Texas law Allows Removal/Avoidance of Sex Registration for Youthful, Non-Violent Consent Based Sex

By: Houston Criminal Lawyer John Floyd and Paralegal Billy Sinclair

 

Former President George W. Bush in July 2006 signed into law the Adam Walsh Child Protection and Safety Act. Title I of this act is called the Sex Offender Registration and Notification Act (“SORNA”) which expanded the National Sex Offender Registry, including sanctions up to a maximum of twenty years for sex offenders who do not comply with the law’s registration requirements. This includes juveniles convicted, or adjudicated as delinquent in juvenile court, who are 14 years of age or older and who have been convicted of an offense either more serious or similar to federal aggravated sexual assault. It is this juvenile registration issue that has caused many states, including Texas, to have serious reservations about complying with SORNA.

 

States had a deadline of July 27, 2011 to comply with all the SORNA requirements of the Walsh Act. CNN reported on July 28, 2011 that only 14 states, 9 Native American tribes and the Territory of Guam has “substantially implemented” these requirements. The cable news network, however, pointed out that “last-minute submissions were pouring into the Office of Sex Offender, Monitoring, Apprehending, and Tracking, known as SMART, OFFICE.”

 

The belated rush to comply with SORNA was motivated by the prospect of losing a 10 percent cut in “federal justice assistance funding.” While many state lawmakers and governors publicly decry any federal intervention in state affairs, they consistently line up to the federal funding mill with their hands out to get those “federal dollars.” This is especially true when it comes to federal subsidies for state criminal justice programs, such as law enforcement, prison management, and local crime labs. Not Texas.

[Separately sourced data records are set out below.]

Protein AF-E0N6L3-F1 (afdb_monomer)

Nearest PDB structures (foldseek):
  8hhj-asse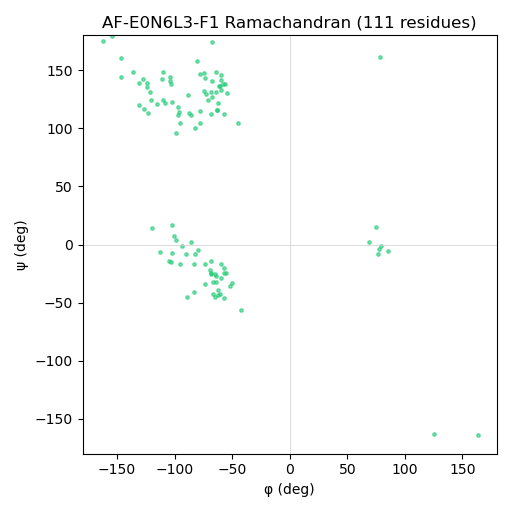mbly1_B  TM=9.611E-01  e=1.710E-17  Neisseria meningitidis
  8dba-assembly1_A  TM=4.242E-01  e=2.421E+00  Cereibacter sphaeroides
  4h0l-assembly1_D-2  TM=3.507E-01  e=5.595E+00  Mastigocladus laminosus
  2e75-assembly1_D-2  TM=3.456E-01  e=8.783E+00  Mastigocladus laminosus

Foldseek 3Di:
DDDQDADPDDLVVQFQDDDLLVQLCADPPRPNDDALFWHFDNPADFNVVSVCVVVVVWGQFDAPPVRFTKTQQVDFGTAHSPPRDTASIWGWDGDPRHIHTGGDDPVPDDGDD

pLDDT: mean 89.78, std 13.6, range [37.12, 98.5]

Radius of gyration: 13.14 Å; Cα contacts (8 Å, |Δi|>4): 235; chains: 1; bounding box: 32×26×38 Å

Secondary structure (DSSP, 8-state):
----PPPS--GGGS-SSB-HHHHGGGSTTSTT--TTS-EE-TT--HHHHHHHHHTT-S-EEEE-TTS-EEEE-SS--EE-TTT--EESEEEEEEETTEEEEEE--GGG-----

Solvent-accessible surface area (backbone atoms only — not comparable to full-atom values): 6388 Å² total; per-residue (Å²): 134,86,76,79,52,61,53,97,71,65,57,84,74,46,59,92,46,68,21,62,76,63,33,22,29,24,31,83,92,36,98,50,43,43,90,70,46,24,28,46,40,93,90,57,57,70,59,59,55,51,49,34,44,65,72,61,75,32,49,34,36,37,62,45,100,85,66,35,44,24,32,43,65,88,47,78,46,19,23,11,35,90,78,66,45,74,17,35,30,31,37,46,47,59,55,98,80,25,20,34,70,39,36,32,56,68,91,73,65,65,69,55,128

InterPro domains:
  IPR029100 Bacterial toxin 50 [PF15542] (18-103)

Mean predicted aligned error: 4.68 Å

Structure (mmCIF, N/CA/C/O backbone):
data_AF-E0N6L3-F1
#
_entry.id   AF-E0N6L3-F1
#
loop_
_atom_site.group_PDB
_atom_site.id
_atom_site.type_symbol
_atom_site.label_atom_id
_atom_site.label_alt_id
_atom_site.label_comp_id
_atom_site.label_asym_id
_atom_site.label_entity_id
_atom_site.label_seq_id
_atom_site.pdbx_PDB_ins_code
_atom_site.Cartn_x
_atom_site.Cartn_y
_atom_site.Cartn_z
_atom_site.occupancy
_atom_site.B_iso_or_equiv
_atom_site.auth_seq_id
_atom_site.auth_comp_id
_atom_site.auth_asym_id
_atom_site.auth_atom_id
_atom_site.pdbx_PDB_model_num
ATOM 1 N N . MET A 1 1 ? -13.140 -5.422 23.590 1.00 37.12 1 MET A N 1
ATOM 2 C CA . MET A 1 1 ? -12.922 -5.808 22.180 1.00 37.12 1 MET A CA 1
ATOM 3 C C . MET A 1 1 ? -13.418 -4.652 21.318 1.00 37.12 1 MET A C 1
ATOM 5 O O . MET A 1 1 ? -14.621 -4.484 21.186 1.00 37.12 1 MET A O 1
ATOM 9 N N . PHE A 1 2 ? -12.530 -3.762 20.866 1.00 40.50 2 PHE A N 1
ATOM 10 C CA . PHE A 1 2 ? -12.936 -2.616 20.044 1.00 40.50 2 PHE A CA 1
ATOM 11 C C . PHE A 1 2 ? -13.179 -3.112 18.617 1.00 40.50 2 PHE A C 1
ATOM 13 O O . PHE A 1 2 ? -12.226 -3.430 17.911 1.00 40.50 2 PHE A O 1
ATOM 20 N N . GLN A 1 3 ? -14.444 -3.237 18.213 1.00 43.16 3 GLN A N 1
ATOM 21 C CA . GLN A 1 3 ? -14.782 -3.467 16.811 1.00 43.16 3 GLN A CA 1
ATOM 22 C C . GLN A 1 3 ? -14.425 -2.194 16.040 1.00 43.16 3 GLN A C 1
ATOM 24 O O . GLN A 1 3 ? -15.033 -1.148 16.253 1.00 43.16 3 GLN A O 1
ATOM 29 N N . THR A 1 4 ? -13.416 -2.257 15.173 1.00 49.72 4 THR A N 1
ATOM 30 C CA . THR A 1 4 ? -13.183 -1.213 14.171 1.00 49.72 4 THR A CA 1
ATOM 31 C C . THR A 1 4 ? -14.444 -1.082 13.326 1.00 49.72 4 THR A C 1
ATOM 33 O O . THR A 1 4 ? -14.800 -2.013 12.605 1.00 49.72 4 THR A O 1
ATOM 36 N N . ARG A 1 5 ? -15.138 0.055 13.435 1.00 53.47 5 ARG A N 1
ATOM 37 C CA . ARG A 1 5 ? -16.258 0.371 12.549 1.00 53.47 5 ARG A CA 1
ATOM 38 C C . ARG A 1 5 ?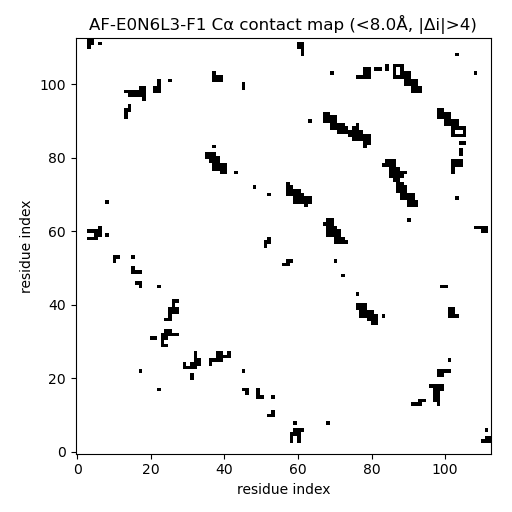 -15.705 0.590 11.146 1.00 53.47 5 ARG A C 1
ATOM 40 O O . ARG A 1 5 ? -14.785 1.385 10.962 1.00 53.47 5 ARG A O 1
ATOM 47 N N . ASN A 1 6 ? -16.262 -0.114 10.165 1.00 62.00 6 ASN A N 1
ATOM 48 C CA . ASN A 1 6 ? -16.027 0.223 8.769 1.00 62.00 6 ASN A CA 1
ATOM 49 C C . ASN A 1 6 ? -16.569 1.630 8.528 1.00 62.00 6 ASN A C 1
ATOM 51 O O . ASN A 1 6 ? -17.752 1.885 8.748 1.00 62.00 6 ASN A O 1
ATOM 55 N N . VAL A 1 7 ? -15.710 2.540 8.075 1.00 64.62 7 VAL A N 1
ATOM 56 C CA . VAL A 1 7 ? -16.183 3.796 7.486 1.00 64.62 7 VAL A CA 1
ATOM 57 C C . VAL A 1 7 ? -17.032 3.423 6.273 1.00 64.62 7 VAL A C 1
ATOM 59 O O . VAL A 1 7 ? -16.604 2.554 5.515 1.00 64.62 7 VAL A O 1
ATOM 62 N N . ASP A 1 8 ? -18.196 4.062 6.082 1.00 64.81 8 ASP A N 1
ATOM 63 C CA . ASP A 1 8 ? -19.080 3.819 4.932 1.00 64.81 8 ASP A CA 1
ATOM 64 C C . ASP A 1 8 ? -18.265 3.768 3.630 1.00 64.81 8 ASP A C 1
ATOM 66 O O . ASP A 1 8 ? -17.767 4.780 3.117 1.00 64.81 8 ASP A O 1
ATOM 70 N N . PHE A 1 9 ? -18.078 2.545 3.136 1.00 68.81 9 PHE A N 1
ATOM 71 C CA . PHE A 1 9 ? -17.196 2.216 2.034 1.00 68.81 9 PHE A CA 1
ATOM 72 C C . PHE A 1 9 ? -17.957 1.352 1.047 1.00 68.81 9 PHE A C 1
ATOM 74 O O . PHE A 1 9 ? -18.405 0.248 1.348 1.00 68.81 9 PHE A O 1
ATOM 81 N N . LYS A 1 10 ? -18.073 1.857 -0.176 1.00 70.19 10 LYS A N 1
ATOM 82 C CA . LYS A 1 10 ? -18.657 1.110 -1.278 1.00 70.19 10 LYS A CA 1
ATOM 83 C C . LYS A 1 10 ? -17.524 0.524 -2.106 1.00 70.19 10 LYS A C 1
ATOM 85 O O . LYS A 1 10 ? -17.024 1.207 -2.988 1.00 70.19 10 LYS A O 1
ATOM 90 N N . ALA A 1 11 ? -17.152 -0.735 -1.873 1.00 67.62 11 ALA A N 1
ATOM 91 C CA . ALA A 1 11 ? -16.048 -1.399 -2.586 1.00 67.62 11 ALA A CA 1
ATOM 92 C C . ALA A 1 11 ? -16.128 -1.268 -4.117 1.00 67.62 11 ALA A C 1
ATOM 94 O O . ALA A 1 11 ? -15.124 -1.064 -4.794 1.00 67.62 11 ALA A O 1
ATOM 95 N N . LYS A 1 12 ? -17.345 -1.239 -4.672 1.00 65.38 12 LYS A N 1
ATOM 96 C CA . LYS A 1 12 ? -17.577 -1.018 -6.106 1.00 65.38 12 LYS A CA 1
ATOM 97 C C . LYS A 1 12 ? -16.977 0.296 -6.651 1.00 65.38 12 LYS A C 1
ATOM 99 O O . LYS A 1 12 ? -16.787 0.396 -7.858 1.00 65.38 12 LYS A O 1
ATOM 104 N N . SER A 1 13 ? -16.678 1.291 -5.809 1.00 76.44 13 SER A N 1
ATOM 105 C CA . SER A 1 13 ? -16.131 2.587 -6.237 1.00 76.44 13 SER A CA 1
ATOM 106 C C . SER A 1 13 ? -14.616 2.604 -6.456 1.00 76.44 13 SER A C 1
ATOM 108 O O . SER A 1 13 ? -14.137 3.518 -7.123 1.00 76.44 13 SER A O 1
ATOM 110 N N . ILE A 1 14 ? -13.862 1.621 -5.945 1.00 84.19 14 ILE A N 1
ATOM 111 C CA . ILE A 1 14 ? -12.393 1.630 -6.050 1.00 84.19 14 ILE A CA 1
ATOM 112 C C . ILE A 1 14 ? -11.849 0.933 -7.300 1.00 84.19 14 ILE A C 1
ATOM 114 O O . ILE A 1 14 ? -10.674 1.064 -7.587 1.00 84.19 14 ILE A O 1
ATOM 118 N N . GLY A 1 15 ? -12.674 0.244 -8.094 1.00 90.56 15 GLY A N 1
ATOM 119 C CA . GLY A 1 15 ? -12.210 -0.550 -9.242 1.00 90.56 15 GLY A CA 1
ATOM 120 C C . GLY A 1 15 ? -11.622 -1.908 -8.833 1.00 90.56 15 GLY A C 1
ATOM 121 O O . GLY A 1 15 ? -11.307 -2.143 -7.671 1.00 90.56 15 GLY A O 1
ATOM 122 N N . THR A 1 16 ? -11.526 -2.845 -9.779 1.00 93.75 16 THR A N 1
ATOM 123 C CA . THR A 1 16 ? -11.270 -4.276 -9.491 1.00 93.75 16 THR A CA 1
ATOM 124 C C . THR A 1 16 ? -9.910 -4.789 -9.964 1.00 93.75 16 THR A C 1
ATOM 126 O O . THR A 1 16 ? -9.544 -5.922 -9.662 1.00 93.75 16 THR A O 1
ATOM 129 N N . LYS A 1 17 ? -9.145 -3.970 -10.692 1.00 96.81 17 LYS A N 1
ATOM 130 C CA . LYS A 1 17 ? -7.870 -4.367 -11.299 1.00 96.81 17 LYS A CA 1
ATOM 131 C C . LYS A 1 17 ? -6.738 -3.450 -10.862 1.00 96.81 17 LYS A C 1
ATOM 133 O O . LYS A 1 17 ? -6.878 -2.226 -10.913 1.00 96.81 17 LYS A O 1
ATOM 138 N N . ILE A 1 18 ? -5.600 -4.041 -10.512 1.00 98.06 18 ILE A N 1
ATOM 139 C CA . ILE A 1 18 ? -4.363 -3.304 -10.266 1.00 98.06 18 ILE A CA 1
ATOM 140 C C . ILE A 1 18 ? -3.821 -2.696 -11.568 1.00 98.06 18 ILE A C 1
ATOM 142 O O . ILE A 1 18 ? -3.688 -3.362 -12.595 1.00 98.06 18 ILE A O 1
ATOM 146 N N . HIS A 1 19 ? -3.480 -1.410 -11.517 1.00 98.00 19 HIS A N 1
ATOM 147 C CA . HIS A 1 19 ? -2.767 -0.727 -12.583 1.00 98.00 19 HIS A CA 1
ATOM 148 C C . HIS A 1 19 ? -1.266 -1.010 -12.465 1.00 98.00 19 HIS A C 1
ATOM 150 O O . HIS A 1 19 ? -0.570 -0.358 -11.681 1.00 98.00 19 HIS A O 1
ATOM 156 N N . ASP A 1 20 ? -0.779 -1.945 -13.283 1.00 97.44 20 ASP A N 1
ATOM 157 C CA . ASP A 1 20 ? 0.610 -2.430 -13.317 1.00 97.44 20 ASP A CA 1
ATOM 158 C C . ASP A 1 20 ? 1.642 -1.301 -13.191 1.00 97.44 20 ASP A C 1
ATOM 160 O O . ASP A 1 20 ? 2.413 -1.240 -12.237 1.00 97.44 20 ASP A O 1
ATOM 164 N N . GLY A 1 21 ? 1.577 -0.304 -14.077 1.00 97.25 21 GLY A N 1
ATOM 165 C CA . GLY A 1 21 ? 2.581 0.753 -14.095 1.00 97.25 21 GLY A CA 1
ATOM 166 C C . GLY A 1 21 ? 2.550 1.704 -12.891 1.00 97.25 21 GLY A C 1
ATOM 167 O O . GLY A 1 21 ? 3.557 2.354 -12.616 1.00 97.25 21 GLY A O 1
ATOM 168 N N . ALA A 1 22 ? 1.421 1.808 -12.180 1.00 97.62 22 ALA A N 1
ATOM 169 C CA . ALA A 1 22 ? 1.297 2.648 -10.983 1.00 97.62 22 ALA A CA 1
ATOM 170 C C . ALA A 1 22 ? 1.689 1.857 -9.738 1.00 97.62 22 ALA A C 1
ATOM 172 O O . ALA A 1 22 ? 2.473 2.356 -8.935 1.00 97.62 22 ALA A O 1
ATOM 173 N N . GLN A 1 23 ? 1.207 0.618 -9.623 1.00 98.25 23 GLN A N 1
ATOM 174 C CA . GLN A 1 23 ? 1.585 -0.290 -8.548 1.00 98.25 23 GLN A CA 1
ATOM 175 C C . GLN A 1 23 ? 3.076 -0.614 -8.585 1.00 98.25 23 GLN A C 1
ATOM 177 O O . GLN A 1 23 ? 3.733 -0.613 -7.550 1.00 98.25 23 GLN A O 1
ATOM 182 N N . GLY A 1 24 ? 3.633 -0.794 -9.779 1.00 97.62 24 GLY A N 1
ATOM 183 C CA . GLY A 1 24 ? 5.042 -1.070 -10.004 1.00 97.62 24 GLY A CA 1
ATOM 184 C C . GLY A 1 24 ? 5.999 0.009 -9.494 1.00 97.62 24 GLY A C 1
ATOM 185 O O . GLY A 1 24 ? 7.173 -0.275 -9.304 1.00 97.62 24 GLY A O 1
ATOM 186 N N . LYS A 1 25 ? 5.518 1.228 -9.205 1.00 98.19 25 LYS A N 1
ATOM 187 C CA . LYS A 1 25 ? 6.308 2.267 -8.512 1.00 98.19 25 LYS A CA 1
ATOM 188 C C . LYS A 1 25 ? 6.609 1.918 -7.053 1.00 98.19 25 LYS A C 1
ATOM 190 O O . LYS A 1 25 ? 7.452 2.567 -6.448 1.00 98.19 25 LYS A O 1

The state refused to comply with SORNA’s strict requirement, with Texas officials pointing to the $38.7 million it would cost to implement SORNA compared to the $1.4 million it would lose in federal funding for failure to do so. We have no independent way of knowing if the numbers are correct, but others states, like Ohio, have registered the same complaint, citing not only the millions it spent to implement SORNA but the additional millions the State has spent defending lawsuits challenging the law.

 

Not only did Texas not buy all into the Adam Walsh Act, and its SORNA requirements, the state legislature in this past session enacted what has become known across the country as the “Romeo and Juliet” laws. In Texas, this law allows those involved with a person under 17 to avoid sex offender registration and the horrific consequences attached to it. These “Romeo and Juliet” offenders, Jordan Smith wrote in the Austin Chronicle last May, encompass youthful offenders “involved with a person who is at least 15, and not more than four years their junior.” Under this retroactive legislation, these offenders have a chance to avoid registration upon a finding by the court that the person poses no threat to society.

 

 

 

The Texas Department of Public Safety reported last January that the state’s sex offender registry has information on 64,000 individuals which, according to the Chronicle, grows by 100 individuals each week, including some as young 10 years of age and more than 1,000 under the age of 14 (according to Citizens for Change, America).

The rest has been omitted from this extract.